Work required:
Would you please return the lines of the entries below starting at the line that has "ATOM 77 O O" and ending at the line that has "ATOM 124 O O", both included, exactly as they are?

Supplied records:
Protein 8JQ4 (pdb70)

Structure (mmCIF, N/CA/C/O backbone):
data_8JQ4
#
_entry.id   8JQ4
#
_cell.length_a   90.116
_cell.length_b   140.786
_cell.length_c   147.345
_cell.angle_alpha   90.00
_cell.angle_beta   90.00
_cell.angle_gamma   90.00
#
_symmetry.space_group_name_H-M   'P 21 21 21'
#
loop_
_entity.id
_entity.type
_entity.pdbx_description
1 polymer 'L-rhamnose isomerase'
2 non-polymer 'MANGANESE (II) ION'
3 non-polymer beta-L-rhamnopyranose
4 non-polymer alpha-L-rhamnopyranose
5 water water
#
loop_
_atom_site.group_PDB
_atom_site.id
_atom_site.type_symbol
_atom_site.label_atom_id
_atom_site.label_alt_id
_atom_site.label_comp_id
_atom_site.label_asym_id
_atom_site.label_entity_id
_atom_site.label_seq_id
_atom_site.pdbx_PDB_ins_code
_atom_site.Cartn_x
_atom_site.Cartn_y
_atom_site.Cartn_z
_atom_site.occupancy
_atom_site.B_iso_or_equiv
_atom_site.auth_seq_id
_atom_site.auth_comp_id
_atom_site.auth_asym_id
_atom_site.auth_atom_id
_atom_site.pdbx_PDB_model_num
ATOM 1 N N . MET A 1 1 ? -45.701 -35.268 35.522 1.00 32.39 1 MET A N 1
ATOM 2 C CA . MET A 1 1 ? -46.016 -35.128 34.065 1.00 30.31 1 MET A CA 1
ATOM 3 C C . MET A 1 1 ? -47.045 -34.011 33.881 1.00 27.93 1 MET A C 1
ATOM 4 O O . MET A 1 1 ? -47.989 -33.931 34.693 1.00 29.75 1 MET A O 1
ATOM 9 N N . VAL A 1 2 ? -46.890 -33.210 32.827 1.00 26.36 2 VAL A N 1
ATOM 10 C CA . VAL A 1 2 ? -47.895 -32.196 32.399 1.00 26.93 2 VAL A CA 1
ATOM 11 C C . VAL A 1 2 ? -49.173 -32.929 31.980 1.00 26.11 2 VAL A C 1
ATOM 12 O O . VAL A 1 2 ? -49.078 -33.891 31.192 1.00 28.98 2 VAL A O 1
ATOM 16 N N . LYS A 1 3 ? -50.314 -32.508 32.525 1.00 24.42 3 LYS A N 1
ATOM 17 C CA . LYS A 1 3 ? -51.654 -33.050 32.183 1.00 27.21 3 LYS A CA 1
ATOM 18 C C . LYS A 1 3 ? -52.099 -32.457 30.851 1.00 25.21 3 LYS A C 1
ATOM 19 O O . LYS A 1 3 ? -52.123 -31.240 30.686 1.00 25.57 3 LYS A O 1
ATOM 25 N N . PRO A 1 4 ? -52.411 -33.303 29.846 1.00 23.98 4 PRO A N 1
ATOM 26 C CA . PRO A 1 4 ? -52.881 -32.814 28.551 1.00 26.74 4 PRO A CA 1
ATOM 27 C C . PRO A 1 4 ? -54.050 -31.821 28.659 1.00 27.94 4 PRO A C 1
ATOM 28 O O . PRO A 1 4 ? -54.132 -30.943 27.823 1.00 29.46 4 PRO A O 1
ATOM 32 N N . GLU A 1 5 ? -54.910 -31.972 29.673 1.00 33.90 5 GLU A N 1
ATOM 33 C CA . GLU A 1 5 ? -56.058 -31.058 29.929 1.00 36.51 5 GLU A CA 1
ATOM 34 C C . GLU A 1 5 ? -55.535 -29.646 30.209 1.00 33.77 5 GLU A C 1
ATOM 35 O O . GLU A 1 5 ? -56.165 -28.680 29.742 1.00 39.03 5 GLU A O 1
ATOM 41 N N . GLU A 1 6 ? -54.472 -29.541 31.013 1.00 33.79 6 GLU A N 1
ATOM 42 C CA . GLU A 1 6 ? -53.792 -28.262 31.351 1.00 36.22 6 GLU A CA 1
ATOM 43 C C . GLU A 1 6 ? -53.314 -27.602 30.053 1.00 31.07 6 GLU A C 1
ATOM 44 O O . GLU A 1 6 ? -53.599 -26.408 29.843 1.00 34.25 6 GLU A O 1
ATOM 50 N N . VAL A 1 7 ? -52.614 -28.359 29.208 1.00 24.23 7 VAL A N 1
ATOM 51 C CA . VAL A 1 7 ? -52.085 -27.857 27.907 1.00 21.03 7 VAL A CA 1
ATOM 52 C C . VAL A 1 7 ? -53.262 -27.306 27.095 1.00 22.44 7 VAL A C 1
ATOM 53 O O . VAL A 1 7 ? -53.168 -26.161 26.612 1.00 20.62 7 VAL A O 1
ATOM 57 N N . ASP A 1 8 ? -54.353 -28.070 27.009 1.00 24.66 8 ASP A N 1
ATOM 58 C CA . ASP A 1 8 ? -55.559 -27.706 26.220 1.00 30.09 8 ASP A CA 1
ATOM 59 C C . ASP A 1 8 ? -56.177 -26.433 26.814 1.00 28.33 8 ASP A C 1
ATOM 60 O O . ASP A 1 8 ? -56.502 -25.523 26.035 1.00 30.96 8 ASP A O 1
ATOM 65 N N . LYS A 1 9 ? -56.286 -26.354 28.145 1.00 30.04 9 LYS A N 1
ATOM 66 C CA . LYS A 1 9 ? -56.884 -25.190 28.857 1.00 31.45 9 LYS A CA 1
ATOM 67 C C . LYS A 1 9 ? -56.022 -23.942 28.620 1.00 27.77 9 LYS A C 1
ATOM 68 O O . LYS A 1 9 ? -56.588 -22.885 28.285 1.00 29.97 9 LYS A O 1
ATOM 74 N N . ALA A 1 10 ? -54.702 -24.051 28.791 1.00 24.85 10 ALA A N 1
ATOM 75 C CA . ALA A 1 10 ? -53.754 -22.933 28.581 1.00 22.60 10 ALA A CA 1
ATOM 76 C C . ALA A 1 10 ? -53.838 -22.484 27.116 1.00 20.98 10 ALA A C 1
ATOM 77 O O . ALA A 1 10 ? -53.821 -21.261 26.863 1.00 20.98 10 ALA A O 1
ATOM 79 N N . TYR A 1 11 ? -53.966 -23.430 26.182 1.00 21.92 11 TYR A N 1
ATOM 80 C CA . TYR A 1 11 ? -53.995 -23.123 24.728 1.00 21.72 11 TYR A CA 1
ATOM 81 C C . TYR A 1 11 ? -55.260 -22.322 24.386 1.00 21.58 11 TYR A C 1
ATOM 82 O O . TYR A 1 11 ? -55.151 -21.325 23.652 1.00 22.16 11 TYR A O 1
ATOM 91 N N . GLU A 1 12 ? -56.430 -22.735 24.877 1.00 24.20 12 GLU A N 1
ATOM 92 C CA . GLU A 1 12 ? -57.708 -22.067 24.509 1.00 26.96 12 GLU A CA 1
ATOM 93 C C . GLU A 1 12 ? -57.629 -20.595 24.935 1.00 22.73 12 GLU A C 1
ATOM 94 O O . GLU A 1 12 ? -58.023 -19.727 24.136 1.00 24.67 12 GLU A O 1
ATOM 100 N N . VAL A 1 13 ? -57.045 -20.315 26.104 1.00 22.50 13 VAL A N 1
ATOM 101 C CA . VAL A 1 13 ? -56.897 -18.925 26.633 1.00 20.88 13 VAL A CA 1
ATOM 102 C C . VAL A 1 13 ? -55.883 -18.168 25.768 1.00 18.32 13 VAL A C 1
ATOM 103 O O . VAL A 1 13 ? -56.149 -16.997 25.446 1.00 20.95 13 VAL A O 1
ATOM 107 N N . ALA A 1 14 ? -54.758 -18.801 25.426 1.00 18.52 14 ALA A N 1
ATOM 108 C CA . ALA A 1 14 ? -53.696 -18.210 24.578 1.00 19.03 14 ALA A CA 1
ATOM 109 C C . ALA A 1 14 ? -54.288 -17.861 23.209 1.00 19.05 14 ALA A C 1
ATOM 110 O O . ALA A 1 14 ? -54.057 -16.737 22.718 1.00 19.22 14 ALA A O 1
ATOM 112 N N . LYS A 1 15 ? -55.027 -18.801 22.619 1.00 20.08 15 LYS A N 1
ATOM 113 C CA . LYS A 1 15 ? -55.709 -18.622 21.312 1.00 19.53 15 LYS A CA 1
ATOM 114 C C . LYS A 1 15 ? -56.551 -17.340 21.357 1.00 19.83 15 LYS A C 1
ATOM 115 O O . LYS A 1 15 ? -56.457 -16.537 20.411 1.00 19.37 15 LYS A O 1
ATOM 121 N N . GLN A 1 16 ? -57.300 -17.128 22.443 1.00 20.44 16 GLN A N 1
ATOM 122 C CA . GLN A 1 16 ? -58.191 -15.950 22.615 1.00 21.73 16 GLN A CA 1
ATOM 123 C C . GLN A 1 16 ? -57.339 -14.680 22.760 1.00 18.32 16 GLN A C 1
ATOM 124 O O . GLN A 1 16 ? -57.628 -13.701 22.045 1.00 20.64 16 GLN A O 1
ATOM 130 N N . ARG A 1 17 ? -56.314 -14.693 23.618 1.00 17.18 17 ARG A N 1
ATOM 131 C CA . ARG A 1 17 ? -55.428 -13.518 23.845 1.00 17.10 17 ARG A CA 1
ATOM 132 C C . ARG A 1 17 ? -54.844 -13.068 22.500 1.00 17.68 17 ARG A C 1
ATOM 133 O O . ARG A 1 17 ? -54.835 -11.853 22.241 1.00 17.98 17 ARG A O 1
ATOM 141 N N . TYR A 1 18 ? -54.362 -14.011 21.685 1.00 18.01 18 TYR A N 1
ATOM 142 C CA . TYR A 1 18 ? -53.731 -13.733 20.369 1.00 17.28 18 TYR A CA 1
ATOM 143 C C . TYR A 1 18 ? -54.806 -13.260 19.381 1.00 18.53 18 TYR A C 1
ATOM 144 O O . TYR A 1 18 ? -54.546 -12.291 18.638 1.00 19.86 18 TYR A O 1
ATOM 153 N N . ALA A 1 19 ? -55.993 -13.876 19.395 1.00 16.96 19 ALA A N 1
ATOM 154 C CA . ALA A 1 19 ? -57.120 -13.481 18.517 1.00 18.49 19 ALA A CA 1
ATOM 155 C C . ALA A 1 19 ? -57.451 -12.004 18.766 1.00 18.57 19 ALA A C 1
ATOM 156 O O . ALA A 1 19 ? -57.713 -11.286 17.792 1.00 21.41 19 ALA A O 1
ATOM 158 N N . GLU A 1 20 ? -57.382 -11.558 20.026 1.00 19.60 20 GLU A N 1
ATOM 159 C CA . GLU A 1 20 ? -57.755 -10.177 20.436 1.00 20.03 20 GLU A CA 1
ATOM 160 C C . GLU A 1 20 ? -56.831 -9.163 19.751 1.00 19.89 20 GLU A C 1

Exercise response:
ATOM 77 O O . ALA A 1 10 ? -53.821 -21.261 26.863 1.00 20.98 10 ALA A O 1
ATOM 79 N N . TYR A 1 11 ? -53.966 -23.430 26.182 1.00 21.92 11 TYR A N 1
ATOM 80 C CA . TYR A 1 11 ? -53.995 -23.123 24.728 1.00 21.72 11 TYR A CA 1
ATOM 81 C C . TYR A 1 11 ? -55.260 -22.322 24.386 1.00 21.58 11 TYR A C 1
ATOM 82 O O . TYR A 1 11 ? -55.151 -21.325 23.652 1.00 22.16 11 TYR A O 1
ATOM 91 N N . GLU A 1 12 ? -56.430 -22.735 24.877 1.00 24.20 12 GLU A N 1
ATOM 92 C CA . GLU A 1 12 ? -57.708 -22.067 24.509 1.00 26.96 12 GLU A CA 1
ATOM 93 C C . GLU A 1 12 ? -57.629 -20.595 24.935 1.00 22.73 12 GLU A C 1
ATOM 94 O O . GLU A 1 12 ? -58.023 -19.727 24.136 1.00 24.67 12 GLU A O 1
ATOM 100 N N . VAL A 1 13 ? -57.045 -20.315 26.104 1.00 22.50 13 VAL A N 1
ATOM 101 C CA . VAL A 1 13 ? -56.897 -18.925 26.633 1.00 20.88 13 VAL A CA 1
ATOM 102 C C . VAL A 1 13 ? -55.883 -18.168 25.768 1.00 18.32 13 VAL A C 1
ATOM 103 O O . VAL A 1 13 ? -56.149 -16.997 25.446 1.00 20.95 13 VAL A O 1
ATOM 107 N N . ALA A 1 14 ? -54.758 -18.801 25.426 1.00 18.52 14 ALA A N 1
ATOM 108 C CA . ALA A 1 14 ? -53.696 -18.210 24.578 1.00 19.03 14 ALA A CA 1
ATOM 109 C C . ALA A 1 14 ? -54.288 -17.861 23.209 1.00 19.05 14 ALA A C 1
ATOM 110 O O . ALA A 1 14 ? -54.057 -16.737 22.718 1.00 19.22 14 ALA A O 1
ATOM 112 N N . LYS A 1 15 ? -55.027 -18.801 22.619 1.00 20.08 15 LYS A N 1
ATOM 113 C CA . LYS A 1 15 ? -55.709 -18.622 21.312 1.00 19.53 15 LYS A CA 1
ATOM 114 C C . LYS A 1 15 ? -56.551 -17.340 21.357 1.00 19.83 15 LYS A C 1
ATOM 115 O O . LYS A 1 15 ? -56.457 -16.537 20.411 1.00 19.37 15 LYS A O 1
ATOM 121 N N . GLN A 1 16 ? -57.300 -17.128 22.443 1.00 20.44 16 GLN A N 1
ATOM 122 C CA . GLN A 1 16 ? -58.191 -15.950 22.615 1.00 21.73 16 GLN A CA 1
ATOM 123 C C . GLN A 1 16 ? -57.339 -14.680 22.760 1.00 18.32 16 GLN A C 1
ATOM 124 O O . GLN A 1 16 ? -57.628 -13.701 22.045 1.00 20.64 16 GLN A O 1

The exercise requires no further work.